Divide the real number line (as nothing is given regarding the domain, & complex domain need not be considered) into $5$ parts based on $4$ points:

(i) $x\lt -1:$ $$-(x+1) +x -3(x-1)+2(x-2) = x+2\implies -x -2 = x+2\implies x = -2$$ The cumulative equality is satisfied at point $x=-2$. Only the point $x=-2$ provides solution in this interval.
As indicated by @Green.H comment to his answer, would check value by substitution.
$1-2+3(3)-2(4) = 0\implies 0=0$, hence proved.

(ii) $-1\le x\lt 0$: $$(x+1) +x -3(x-1)+2(x-2) = x+2\implies x= x+2\implies 0 = 2$$ Could not understand its significance, may be no value satisfies this interval.

(iii) $0\le x \lt 1$: $$(x+1)-x -3(x-1)+2(x-2) = x+2\implies -x=x+2\implies x = -1$$ The cumulative equality is satisfied at point $x=-1$. But, $x=-1$ is outside the value range, so no value satisfies this interval as solution.

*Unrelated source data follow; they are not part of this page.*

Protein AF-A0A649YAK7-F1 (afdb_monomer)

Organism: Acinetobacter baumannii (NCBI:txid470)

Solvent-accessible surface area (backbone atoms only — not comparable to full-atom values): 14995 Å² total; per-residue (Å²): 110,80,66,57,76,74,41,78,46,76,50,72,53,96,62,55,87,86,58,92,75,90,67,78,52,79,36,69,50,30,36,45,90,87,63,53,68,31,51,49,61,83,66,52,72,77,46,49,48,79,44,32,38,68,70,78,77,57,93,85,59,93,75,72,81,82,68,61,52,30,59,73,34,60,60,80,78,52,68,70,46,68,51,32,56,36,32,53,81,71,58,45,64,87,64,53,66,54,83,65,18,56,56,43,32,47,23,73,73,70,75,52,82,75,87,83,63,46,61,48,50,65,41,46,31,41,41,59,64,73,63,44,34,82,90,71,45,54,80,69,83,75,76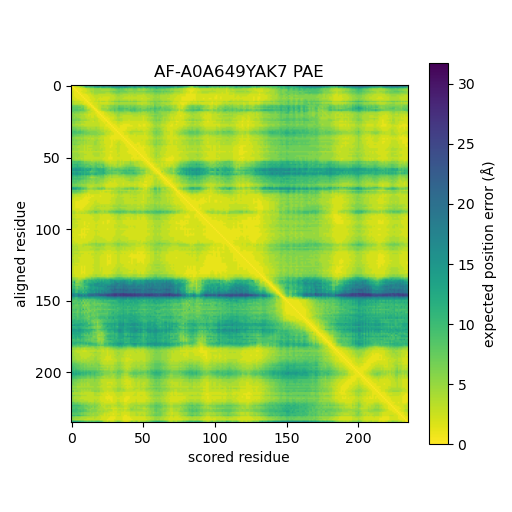,87,68,94,69,91,65,52,71,68,58,52,49,51,49,51,56,57,56,71,71,49,76,80,86,75,81,66,94,73,79,73,81,87,78,81,85,85,82,91,69,54,67,45,85,61,56,61,44,79,46,79,49,76,49,75,39,79,90,79,70,44,76,47,79,46,78,45,64,81,37,83,50,52,62,66,48,79,50,76,54,90,89,41,85,82,58,80,55,26,20,36,74

Structure (mmCIF, N/CA/C/O backbone):
data_AF-A0A649YAK7-F1
#
_entry.id   AF-A0A649YAK7-F1
#
loop_
_atom_site.group_PDB
_atom_site.id
_atom_site.type_symbol
_atom_site.label_atom_id
_atom_site.label_alt_id
_atom_site.label_comp_id
_atom_site.label_asym_id
_atom_site.label_entity_id
_atom_site.label_seq_id
_atom_site.pdbx_PDB_ins_code
_atom_site.Cartn_x
_atom_site.Cartn_y
_atom_site.Cartn_z
_atom_site.occupancy
_atom_site.B_iso_or_equiv
_atom_site.auth_seq_id
_atom_site.auth_comp_id
_atom_site.auth_asym_id
_atom_site.auth_atom_id
_atom_site.pdbx_PDB_model_num
ATOM 1 N N . PRO A 1 1 ? 16.745 -8.105 -25.907 1.00 77.00 1 PRO A N 1
ATOM 2 C CA . PRO A 1 1 ? 18.069 -7.790 -25.308 1.00 77.00 1 PRO A CA 1
ATOM 3 C C . PRO A 1 1 ? 18.294 -8.586 -24.013 1.00 77.00 1 PRO A C 1
ATOM 5 O O . PRO A 1 1 ? 17.346 -8.723 -23.245 1.00 77.00 1 PRO A O 1
ATOM 8 N N . GLN A 1 2 ? 19.508 -9.100 -23.781 1.00 86.31 2 GLN A N 1
ATOM 9 C CA . GLN A 1 2 ? 19.832 -10.002 -22.658 1.00 86.31 2 GLN A CA 1
ATOM 10 C C . GLN A 1 2 ? 19.568 -9.380 -21.272 1.00 86.31 2 GLN A C 1
ATOM 12 O O . GLN A 1 2 ? 19.023 -10.039 -20.391 1.00 86.31 2 GLN A O 1
ATOM 17 N N . VAL A 1 3 ? 19.872 -8.090 -21.099 1.00 90.75 3 VAL A N 1
ATOM 18 C CA . VAL A 1 3 ? 19.630 -7.367 -19.836 1.00 90.75 3 VAL A CA 1
ATOM 19 C C . VAL A 1 3 ? 18.131 -7.218 -19.561 1.00 90.75 3 VAL A C 1
ATOM 21 O O . VAL A 1 3 ? 17.653 -7.551 -18.478 1.00 90.75 3 VAL A O 1
ATOM 24 N N . TRP A 1 4 ? 17.355 -6.792 -20.564 1.00 88.62 4 TRP A N 1
ATOM 25 C CA . TRP A 1 4 ? 15.908 -6.591 -20.419 1.00 88.62 4 TRP A CA 1
ATOM 26 C C . TRP A 1 4 ? 15.171 -7.861 -19.990 1.00 88.62 4 TRP A C 1
ATOM 28 O O . TRP A 1 4 ? 14.299 -7.791 -19.130 1.00 88.62 4 TRP A O 1
ATOM 38 N N . SER A 1 5 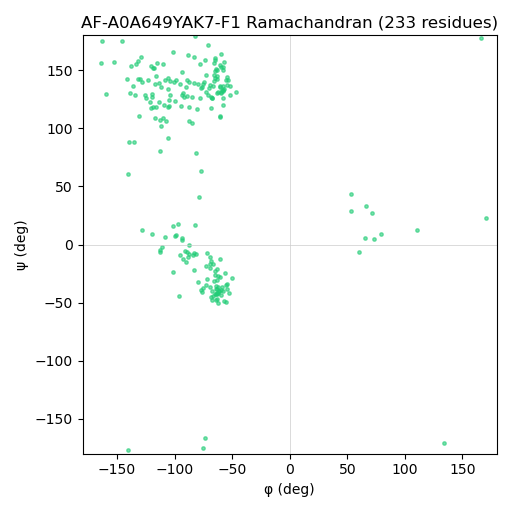? 15.551 -9.030 -20.526 1.00 89.81 5 SER A N 1
ATOM 39 C CA . SER A 1 5 ? 14.949 -10.315 -20.133 1.00 89.81 5 SER A CA 1
ATOM 40 C C . SER A 1 5 ? 15.121 -10.658 -18.650 1.00 89.81 5 SER A C 1
ATOM 42 O O . SER A 1 5 ? 14.463 -11.575 -18.169 1.00 89.81 5 SER A O 1
ATOM 44 N N . GLN A 1 6 ? 15.982 -9.931 -17.935 1.00 91.94 6 GLN A N 1
ATOM 45 C CA . GLN A 1 6 ? 16.278 -10.122 -16.519 1.00 91.94 6 GLN A CA 1
ATOM 46 C C . GLN A 1 6 ? 15.943 -8.887 -15.661 1.00 91.94 6 GLN A C 1
ATOM 48 O O . GLN A 1 6 ? 16.304 -8.841 -14.488 1.00 91.94 6 GLN A O 1
ATOM 53 N N . THR A 1 7 ? 15.268 -7.880 -16.227 1.00 94.56 7 THR A N 1
ATOM 54 C CA . THR A 1 7 ? 15.048 -6.583 -15.571 1.00 94.56 7 THR A CA 1
ATOM 55 C C . THR A 1 7 ? 13.649 -6.457 -14.967 1.00 94.56 7 THR A C 1
ATOM 57 O O . THR A 1 7 ? 12.636 -6.839 -15.561 1.00 94.56 7 THR A O 1
ATOM 60 N N . VAL A 1 8 ? 13.602 -5.847 -13.785 1.00 96.12 8 VAL A N 1
ATOM 61 C CA . VAL A 1 8 ? 12.404 -5.249 -13.195 1.00 96.12 8 VAL A CA 1
ATOM 62 C C . VAL A 1 8 ? 12.660 -3.751 -13.084 1.00 96.12 8 VAL A C 1
ATOM 64 O O . VAL A 1 8 ? 13.588 -3.345 -12.392 1.00 96.12 8 VAL A O 1
ATOM 67 N N . LEU A 1 9 ? 11.849 -2.943 -13.764 1.00 96.88 9 LEU A N 1
ATOM 68 C CA . LEU A 1 9 ? 11.813 -1.496 -13.586 1.00 96.88 9 LEU A CA 1
ATOM 69 C C . LEU A 1 9 ? 10.558 -1.141 -12.787 1.00 96.88 9 LEU A C 1
ATOM 71 O O . LEU A 1 9 ? 9.440 -1.426 -13.218 1.00 96.88 9 LEU A O 1
ATOM 75 N N . LEU A 1 10 ? 10.760 -0.532 -11.623 1.00 97.56 10 LEU A N 1
ATOM 76 C CA . LEU A 1 10 ? 9.701 0.034 -10.797 1.00 97.56 10 LEU A CA 1
ATOM 77 C C . LEU A 1 10 ? 9.756 1.551 -10.954 1.00 97.56 10 LEU A C 1
ATOM 79 O O . LEU A 1 10 ? 10.803 2.148 -10.724 1.00 97.56 10 LEU A O 1
ATOM 83 N N . VAL A 1 11 ? 8.647 2.160 -11.360 1.00 97.44 11 VAL A N 1
ATOM 84 C CA . VAL A 1 11 ? 8.497 3.618 -11.390 1.00 97.44 11 VAL A CA 1
ATOM 85 C C . VAL A 1 11 ? 7.514 3.980 -10.291 1.00 97.44 11 VAL A C 1
ATOM 87 O O . VAL A 1 11 ? 6.333 3.655 -10.400 1.00 97.44 11 VAL A O 1
ATOM 90 N N . ASN A 1 12 ? 8.008 4.597 -9.224 1.00 93.94 12 ASN A N 1
ATOM 91 C CA . ASN A 1 12 ? 7.213 5.079 -8.101 1.00 93.94 12 ASN A CA 1
ATOM 92 C C . ASN A 1 12 ? 7.291 6.602 -8.011 1.00 93.94 12 ASN A C 1
ATOM 94 O O . ASN A 1 12 ? 8.256 7.211 -8.465 1.00 93.94 12 ASN A O 1
ATOM 98 N N . PHE A 1 13 ? 6.280 7.180 -7.383 1.00 94.00 13 PHE A N 1
ATOM 99 C CA . PHE A 1 13 ? 6.213 8.597 -7.046 1.00 94.00 13 PHE A CA 1
ATOM 100 C C . PHE A 1 13 ? 6.452 8.726 -5.547 1.00 94.00 13 PHE A C 1
ATOM 102 O O . PHE A 1 13 ? 6.069 7.829 -4.803 1.00 94.00 13 PHE A O 1
ATOM 109 N N . ASP A 1 14 ? 7.136 9.770 -5.112 1.00 91.25 14 ASP A N 1
ATOM 110 C CA . ASP A 1 14 ? 7.422 10.030 -3.701 1.00 91.25 14 ASP A CA 1
ATOM 111 C C . ASP A 1 14 ? 6.227 10.654 -2.968 1.00 91.25 14 ASP A C 1
ATOM 113 O O . ASP A 1 14 ? 5.999 10.342 -1.800 1.00 91.25 14 ASP A O 1
ATOM 117 N N . GLU A 1 15 ? 5.421 11.455 -3.667 1.00 88.19 15 GLU A N 1
ATOM 118 C CA . GLU A 1 15 ? 4.200 12.060 -3.134 1.00 88.19 15 GLU A CA 1
ATOM 119 C C . GLU A 1 15 ? 3.072 12.194 -4.174 1.00 88.19 15 GLU A C 1
ATOM 121 O O . GLU A 1 15 ? 3.225 11.861 -5.351 1.00 88.19 15 GLU A O 1
ATOM 126 N N . ASN A 1 16 ? 1.895 12.640 -3.720 1.00 88.31 16 ASN A N 1
ATOM 127 C CA . ASN A 1 16 ? 0.734 12.930 -4.568 1.00 88.31 16 ASN A CA 1
ATOM 128 C C . ASN A 1 16 ? 0.569 14.431 -4.870 1.00 88.31 16 ASN A C 1
ATOM 130 O O . ASN A 1 16 ? -0.485 14.802 -5.380 1.00 88.31 16 ASN A O 1
ATOM 134 N N . ASP A 1 17 ? 1.533 15.278 -4.485 1.00 83.56 17 ASP A N 1
ATOM 135 C CA . ASP A 1 17 ? 1.525 16.740 -4.690 1.00 83.56 17 ASP A CA 1
ATOM 136 C C . ASP A 1 17 ? 0.242 17.432 -4.164 1.00 83.56 17 ASP A C 1
ATOM 138 O O . ASP A 1 17 ? -0.245 18.430 -4.690 1.00 83.56 17 ASP A O 1
ATOM 142 N N . GLY A 1 18 ? -0.388 16.846 -3.136 1.00 81.31 18 GLY A N 1
ATOM 143 C CA . GLY A 1 18 ? -1.634 17.352 -2.551 1.00 81.31 18 GLY A CA 1
ATOM 144 C C . GLY A 1 18 ? -2.896 17.137 -3.398 1.00 81.31 18 GLY A C 1
ATOM 145 O O . GLY A 1 18 ? -3.975 17.581 -2.996 1.00 81.31 18 GLY A O 1
ATOM 146 N N . PHE A 1 19 ? -2.814 16.433 -4.532 1.00 83.69 19 PHE A N 1
ATOM 147 C CA . PHE A 1 19 ? -3.988 16.109 -5.342 1.00 83.69 19 PHE A CA 1
ATOM 148 C C . PHE A 1 19 ? -4.945 15.163 -4.609 1.00 83.69 19 PHE A C 1
ATOM 150 O O . PHE A 1 19 ? -4.546 14.272 -3.859 1.00 83.69 19 PHE A O 1
ATOM 157 N N . PHE A 1 20 ? -6.244 15.334 -4.856 1.00 85.38 20 PHE A N 1
ATOM 158 C CA . PHE A 1 20 ? -7.271 14.485 -4.260 1.00 85.38 20 PHE A CA 1
ATOM 159 C C . PHE A 1 20 ? -7.090 13.005 -4.645 1.00 85.38 20 PHE A C 1
ATOM 161 O O . PHE A 1 20 ? -7.028 12.663 -5.825 1.00 85.38 20 PHE A O 1
ATOM 168 N N . ASP A 1 21 ? -7.119 12.122 -3.644 1.00 88.31 21 ASP A N 1
ATOM 169 C CA . ASP A 1 21 ? -7.293 10.679 -3.809 1.00 88.31 21 ASP A CA 1
ATOM 170 C C . ASP A 1 21 ? -8.437 10.204 -2.898 1.00 88.31 21 ASP A C 1
ATOM 172 O O . ASP A 1 21 ? -8.608 10.676 -1.773 1.00 88.31 21 ASP A O 1
ATOM 176 N N . HIS A 1 22 ? -9.262 9.290 -3.406 1.00 89.00 22 HIS A N 1
ATOM 177 C CA . HIS A 1 22 ? -10.464 8.821 -2.715 1.00 89.00 22 HIS A CA 1
ATOM 178 C C . HIS A 1 22 ? -10.210 7.633 -1.777 1.00 89.00 22 HIS A C 1
ATOM 180 O O . HIS A 1 22 ? -11.119 7.235 -1.044 1.00 89.00 22 HIS A O 1
ATOM 186 N N . VAL A 1 23 ? -9.033 7.005 -1.839 1.00 90.88 23 VAL A N 1
ATOM 187 C CA . VAL A 1 23 ? -8.731 5.790 -1.086 1.00 90.88 23 VAL A CA 1
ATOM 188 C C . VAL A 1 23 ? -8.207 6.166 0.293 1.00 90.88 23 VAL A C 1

(iv) $1\le x \lt 2$: $$(x+1)-x +3(x-1) +2(x-2) = x+2\implies 5x -6 = x+2\implies x=2$$ The cumulative equality is satisfied at point $x=2$.. But, $x=2$ is outside the range, so again no value satisfies this interval

(v) $x\gt 2$: $$(x+1)-x+3(x-1) -2(x-2) = x+2\implies x+2 = x+2\implies 0=0 $$ So, it is a tautology, & hence all values in this interval satisfy it.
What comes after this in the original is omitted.